### EXCERPTED DATA
-- Opening Marker --

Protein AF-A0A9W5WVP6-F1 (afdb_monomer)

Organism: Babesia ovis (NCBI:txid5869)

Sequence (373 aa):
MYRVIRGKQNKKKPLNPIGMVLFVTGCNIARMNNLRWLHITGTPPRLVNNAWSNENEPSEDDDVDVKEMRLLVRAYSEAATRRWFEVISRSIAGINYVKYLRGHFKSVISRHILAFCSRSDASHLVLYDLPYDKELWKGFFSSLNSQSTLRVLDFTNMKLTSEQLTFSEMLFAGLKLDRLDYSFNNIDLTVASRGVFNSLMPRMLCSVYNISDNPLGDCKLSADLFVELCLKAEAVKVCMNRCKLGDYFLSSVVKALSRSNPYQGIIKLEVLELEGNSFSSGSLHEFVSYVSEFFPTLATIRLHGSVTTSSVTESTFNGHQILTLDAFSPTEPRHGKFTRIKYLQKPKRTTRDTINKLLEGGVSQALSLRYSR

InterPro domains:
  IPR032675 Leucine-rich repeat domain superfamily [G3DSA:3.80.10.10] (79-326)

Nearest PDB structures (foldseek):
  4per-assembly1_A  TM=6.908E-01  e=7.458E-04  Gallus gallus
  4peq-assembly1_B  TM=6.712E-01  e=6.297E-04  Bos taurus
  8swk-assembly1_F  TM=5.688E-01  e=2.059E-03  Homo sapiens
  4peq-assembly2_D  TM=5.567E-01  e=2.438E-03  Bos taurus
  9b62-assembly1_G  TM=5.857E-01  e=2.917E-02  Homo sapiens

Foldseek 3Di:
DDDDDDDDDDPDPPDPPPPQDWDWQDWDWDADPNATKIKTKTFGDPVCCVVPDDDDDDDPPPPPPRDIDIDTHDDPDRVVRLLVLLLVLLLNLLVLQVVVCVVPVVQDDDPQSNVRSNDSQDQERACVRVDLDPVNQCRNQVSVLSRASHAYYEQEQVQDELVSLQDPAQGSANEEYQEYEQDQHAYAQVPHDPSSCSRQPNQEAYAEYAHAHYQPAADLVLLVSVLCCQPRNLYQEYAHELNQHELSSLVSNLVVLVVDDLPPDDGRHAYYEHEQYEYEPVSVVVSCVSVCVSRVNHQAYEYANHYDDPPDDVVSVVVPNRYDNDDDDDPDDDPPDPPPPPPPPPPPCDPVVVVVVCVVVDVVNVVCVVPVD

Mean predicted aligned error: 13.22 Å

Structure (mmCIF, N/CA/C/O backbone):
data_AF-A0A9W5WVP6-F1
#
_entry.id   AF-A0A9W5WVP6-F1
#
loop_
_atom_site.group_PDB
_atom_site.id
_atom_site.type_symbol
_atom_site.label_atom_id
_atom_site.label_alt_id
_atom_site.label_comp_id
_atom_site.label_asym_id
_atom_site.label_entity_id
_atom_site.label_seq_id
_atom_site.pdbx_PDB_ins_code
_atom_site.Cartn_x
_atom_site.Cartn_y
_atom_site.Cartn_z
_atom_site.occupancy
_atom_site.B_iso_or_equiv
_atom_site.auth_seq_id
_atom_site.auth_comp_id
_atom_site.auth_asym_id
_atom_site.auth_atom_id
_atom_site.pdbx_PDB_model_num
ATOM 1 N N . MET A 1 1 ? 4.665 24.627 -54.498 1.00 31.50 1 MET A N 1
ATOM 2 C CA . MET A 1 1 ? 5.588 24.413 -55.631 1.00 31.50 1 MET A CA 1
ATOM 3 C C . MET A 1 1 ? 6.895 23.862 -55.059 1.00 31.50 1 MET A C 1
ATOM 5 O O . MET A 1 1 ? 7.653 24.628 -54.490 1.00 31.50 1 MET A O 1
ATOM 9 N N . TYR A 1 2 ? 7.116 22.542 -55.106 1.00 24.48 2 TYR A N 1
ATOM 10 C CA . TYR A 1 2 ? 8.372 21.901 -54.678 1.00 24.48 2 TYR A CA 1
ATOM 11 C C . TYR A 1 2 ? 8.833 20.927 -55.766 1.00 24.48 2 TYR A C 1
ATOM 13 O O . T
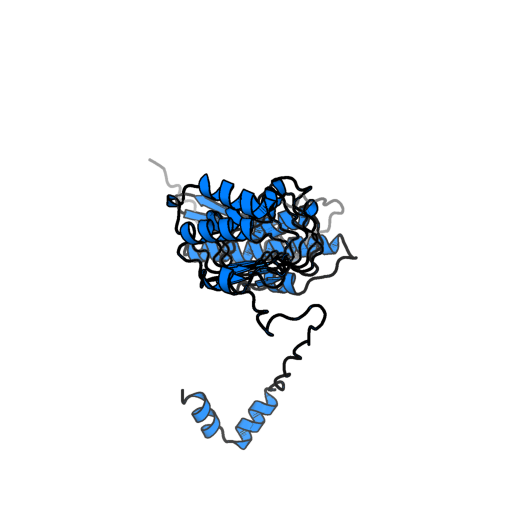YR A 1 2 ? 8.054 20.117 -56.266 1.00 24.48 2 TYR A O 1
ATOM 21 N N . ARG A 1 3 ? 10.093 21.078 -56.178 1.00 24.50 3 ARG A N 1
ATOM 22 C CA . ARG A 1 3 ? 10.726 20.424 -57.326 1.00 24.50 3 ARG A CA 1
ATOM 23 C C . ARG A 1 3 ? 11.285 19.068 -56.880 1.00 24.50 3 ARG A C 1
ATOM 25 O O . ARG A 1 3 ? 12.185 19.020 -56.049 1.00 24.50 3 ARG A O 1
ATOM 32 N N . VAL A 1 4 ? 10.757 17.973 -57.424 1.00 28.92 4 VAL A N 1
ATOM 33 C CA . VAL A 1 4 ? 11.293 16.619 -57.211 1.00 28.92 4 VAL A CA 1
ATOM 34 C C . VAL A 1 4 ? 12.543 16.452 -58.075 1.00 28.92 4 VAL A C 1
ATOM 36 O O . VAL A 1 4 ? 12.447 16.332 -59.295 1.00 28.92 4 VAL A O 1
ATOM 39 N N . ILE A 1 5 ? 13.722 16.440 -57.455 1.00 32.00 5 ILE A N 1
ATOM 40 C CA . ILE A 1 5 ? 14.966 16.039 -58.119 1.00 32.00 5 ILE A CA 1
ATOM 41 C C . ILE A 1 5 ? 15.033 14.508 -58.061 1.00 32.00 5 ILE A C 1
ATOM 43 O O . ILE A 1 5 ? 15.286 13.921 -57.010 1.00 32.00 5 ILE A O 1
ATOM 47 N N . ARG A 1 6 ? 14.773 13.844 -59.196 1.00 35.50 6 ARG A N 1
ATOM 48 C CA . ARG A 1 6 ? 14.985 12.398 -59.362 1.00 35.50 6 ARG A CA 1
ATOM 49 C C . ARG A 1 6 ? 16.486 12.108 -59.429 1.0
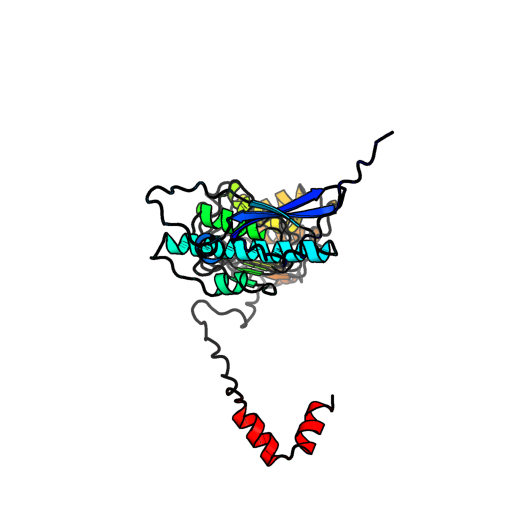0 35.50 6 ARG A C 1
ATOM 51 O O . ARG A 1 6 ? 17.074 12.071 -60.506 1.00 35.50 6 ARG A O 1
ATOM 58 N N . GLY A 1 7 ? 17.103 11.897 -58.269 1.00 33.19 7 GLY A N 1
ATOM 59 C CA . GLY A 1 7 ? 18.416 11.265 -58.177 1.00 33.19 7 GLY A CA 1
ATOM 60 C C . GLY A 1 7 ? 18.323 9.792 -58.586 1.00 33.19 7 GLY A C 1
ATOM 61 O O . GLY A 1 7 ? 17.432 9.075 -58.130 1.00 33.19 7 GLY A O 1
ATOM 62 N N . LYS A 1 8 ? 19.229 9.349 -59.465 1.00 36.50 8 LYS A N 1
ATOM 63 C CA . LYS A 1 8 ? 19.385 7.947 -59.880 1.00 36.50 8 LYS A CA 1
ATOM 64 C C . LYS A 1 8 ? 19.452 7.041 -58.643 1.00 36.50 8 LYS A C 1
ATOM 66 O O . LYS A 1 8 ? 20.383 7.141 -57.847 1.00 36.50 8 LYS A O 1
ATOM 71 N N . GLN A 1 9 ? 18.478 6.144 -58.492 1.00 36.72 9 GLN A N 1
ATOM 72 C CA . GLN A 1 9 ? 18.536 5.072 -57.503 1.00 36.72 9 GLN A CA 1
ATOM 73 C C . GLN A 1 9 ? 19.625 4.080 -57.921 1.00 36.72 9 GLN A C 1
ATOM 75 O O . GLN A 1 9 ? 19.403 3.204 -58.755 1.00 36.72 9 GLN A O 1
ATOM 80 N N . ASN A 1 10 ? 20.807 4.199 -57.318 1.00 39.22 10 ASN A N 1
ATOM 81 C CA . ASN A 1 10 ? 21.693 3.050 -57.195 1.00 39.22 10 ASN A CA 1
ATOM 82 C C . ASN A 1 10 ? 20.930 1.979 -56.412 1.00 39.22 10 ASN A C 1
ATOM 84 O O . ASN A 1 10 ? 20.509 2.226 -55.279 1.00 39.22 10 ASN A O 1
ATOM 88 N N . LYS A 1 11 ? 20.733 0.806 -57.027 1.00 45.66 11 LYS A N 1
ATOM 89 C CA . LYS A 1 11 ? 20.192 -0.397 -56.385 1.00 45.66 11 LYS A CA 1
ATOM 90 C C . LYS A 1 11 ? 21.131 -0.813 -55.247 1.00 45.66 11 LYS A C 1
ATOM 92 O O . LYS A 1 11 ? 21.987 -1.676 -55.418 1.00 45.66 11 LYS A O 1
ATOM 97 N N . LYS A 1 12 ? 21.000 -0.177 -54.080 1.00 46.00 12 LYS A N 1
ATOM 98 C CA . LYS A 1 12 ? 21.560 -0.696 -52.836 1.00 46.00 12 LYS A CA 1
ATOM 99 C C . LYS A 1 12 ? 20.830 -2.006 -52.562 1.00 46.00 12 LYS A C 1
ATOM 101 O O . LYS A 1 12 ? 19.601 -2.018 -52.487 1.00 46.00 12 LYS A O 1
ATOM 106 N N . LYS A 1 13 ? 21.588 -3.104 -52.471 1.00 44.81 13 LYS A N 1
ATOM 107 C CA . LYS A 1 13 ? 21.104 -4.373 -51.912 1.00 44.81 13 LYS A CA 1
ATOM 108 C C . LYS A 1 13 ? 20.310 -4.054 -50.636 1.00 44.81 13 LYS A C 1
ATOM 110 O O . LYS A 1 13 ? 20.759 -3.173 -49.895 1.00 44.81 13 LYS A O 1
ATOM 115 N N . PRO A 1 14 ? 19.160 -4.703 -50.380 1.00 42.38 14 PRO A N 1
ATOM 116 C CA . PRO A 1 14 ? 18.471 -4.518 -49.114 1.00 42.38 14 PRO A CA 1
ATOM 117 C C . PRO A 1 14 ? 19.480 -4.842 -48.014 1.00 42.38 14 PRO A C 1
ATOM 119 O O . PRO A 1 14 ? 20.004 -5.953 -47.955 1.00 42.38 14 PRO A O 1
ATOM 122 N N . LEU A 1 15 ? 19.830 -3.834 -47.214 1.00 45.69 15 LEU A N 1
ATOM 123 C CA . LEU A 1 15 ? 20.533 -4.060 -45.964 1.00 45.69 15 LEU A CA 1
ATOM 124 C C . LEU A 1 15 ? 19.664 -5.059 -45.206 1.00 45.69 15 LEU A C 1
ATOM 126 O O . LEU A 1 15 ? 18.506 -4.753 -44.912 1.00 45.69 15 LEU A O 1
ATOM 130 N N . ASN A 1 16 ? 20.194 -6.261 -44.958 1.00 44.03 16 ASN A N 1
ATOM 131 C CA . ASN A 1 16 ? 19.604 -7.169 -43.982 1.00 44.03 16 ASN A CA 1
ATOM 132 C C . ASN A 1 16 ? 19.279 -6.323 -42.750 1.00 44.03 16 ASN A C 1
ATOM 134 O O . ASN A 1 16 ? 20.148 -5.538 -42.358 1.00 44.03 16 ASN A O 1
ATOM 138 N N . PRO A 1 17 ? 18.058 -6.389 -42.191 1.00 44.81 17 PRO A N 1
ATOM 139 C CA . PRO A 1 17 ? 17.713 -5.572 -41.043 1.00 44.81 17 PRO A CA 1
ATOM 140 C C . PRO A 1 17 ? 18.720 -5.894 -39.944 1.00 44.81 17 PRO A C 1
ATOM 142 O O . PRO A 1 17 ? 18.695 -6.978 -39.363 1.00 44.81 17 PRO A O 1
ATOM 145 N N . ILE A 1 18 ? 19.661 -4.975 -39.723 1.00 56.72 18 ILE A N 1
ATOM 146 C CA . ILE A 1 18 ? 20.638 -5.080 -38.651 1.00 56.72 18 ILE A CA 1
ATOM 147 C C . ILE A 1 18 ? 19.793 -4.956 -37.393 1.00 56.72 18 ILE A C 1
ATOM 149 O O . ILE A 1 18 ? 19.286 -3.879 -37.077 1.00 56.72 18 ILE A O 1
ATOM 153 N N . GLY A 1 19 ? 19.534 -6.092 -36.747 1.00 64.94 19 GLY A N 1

-- Closing Marker --

### ACTIVITY
Return only the lines from the beginning of the material up to and including the line with "Nearest PDB structures", exactly as written.

### SOLVED EXERCISE
Protein AF-A0A9W5WVP6-F1 (afdb_monomer)

Organism: Babesia ovis (NCBI:txid5869)

Sequence (373 aa):
MYRVIRGKQNKKKPLNPIGMVLFVTGCNIARMNNLRWLHITGTPPRLVNNAWSNENEPSEDDDVDVKEMRLLVRAYSEAATRRWFEVISRSIAGINYVKYLRGHFKSVISRHILAFCSRSDASHLVLYDLPYDKELWKGFFSSLNSQSTLRVLDFTNMKLTSEQLTFSEMLFAGLKLDRLDYSFNNIDLTVASRGVFNSLMPRMLCSVYNISDNPLGDCKLSADLFVELCLKAEAVKVCMNRCKLGDYFLSSVVKALSRSNPYQGIIKLEVLELEGNSFSSGSLHEFVSYVSEFFPTLATIRLHGSVTTSSVTESTFNGHQILTLDAFSPTEPRHGKFTRIKYLQKPKRTTRDTINKLLEGGVSQALSLRYSR

InterPro domains:
  IPR032675 Leucine-rich repeat domain superfamily [G3DSA:3.80.10.10] (79-326)

Nearest PDB structures (foldseek):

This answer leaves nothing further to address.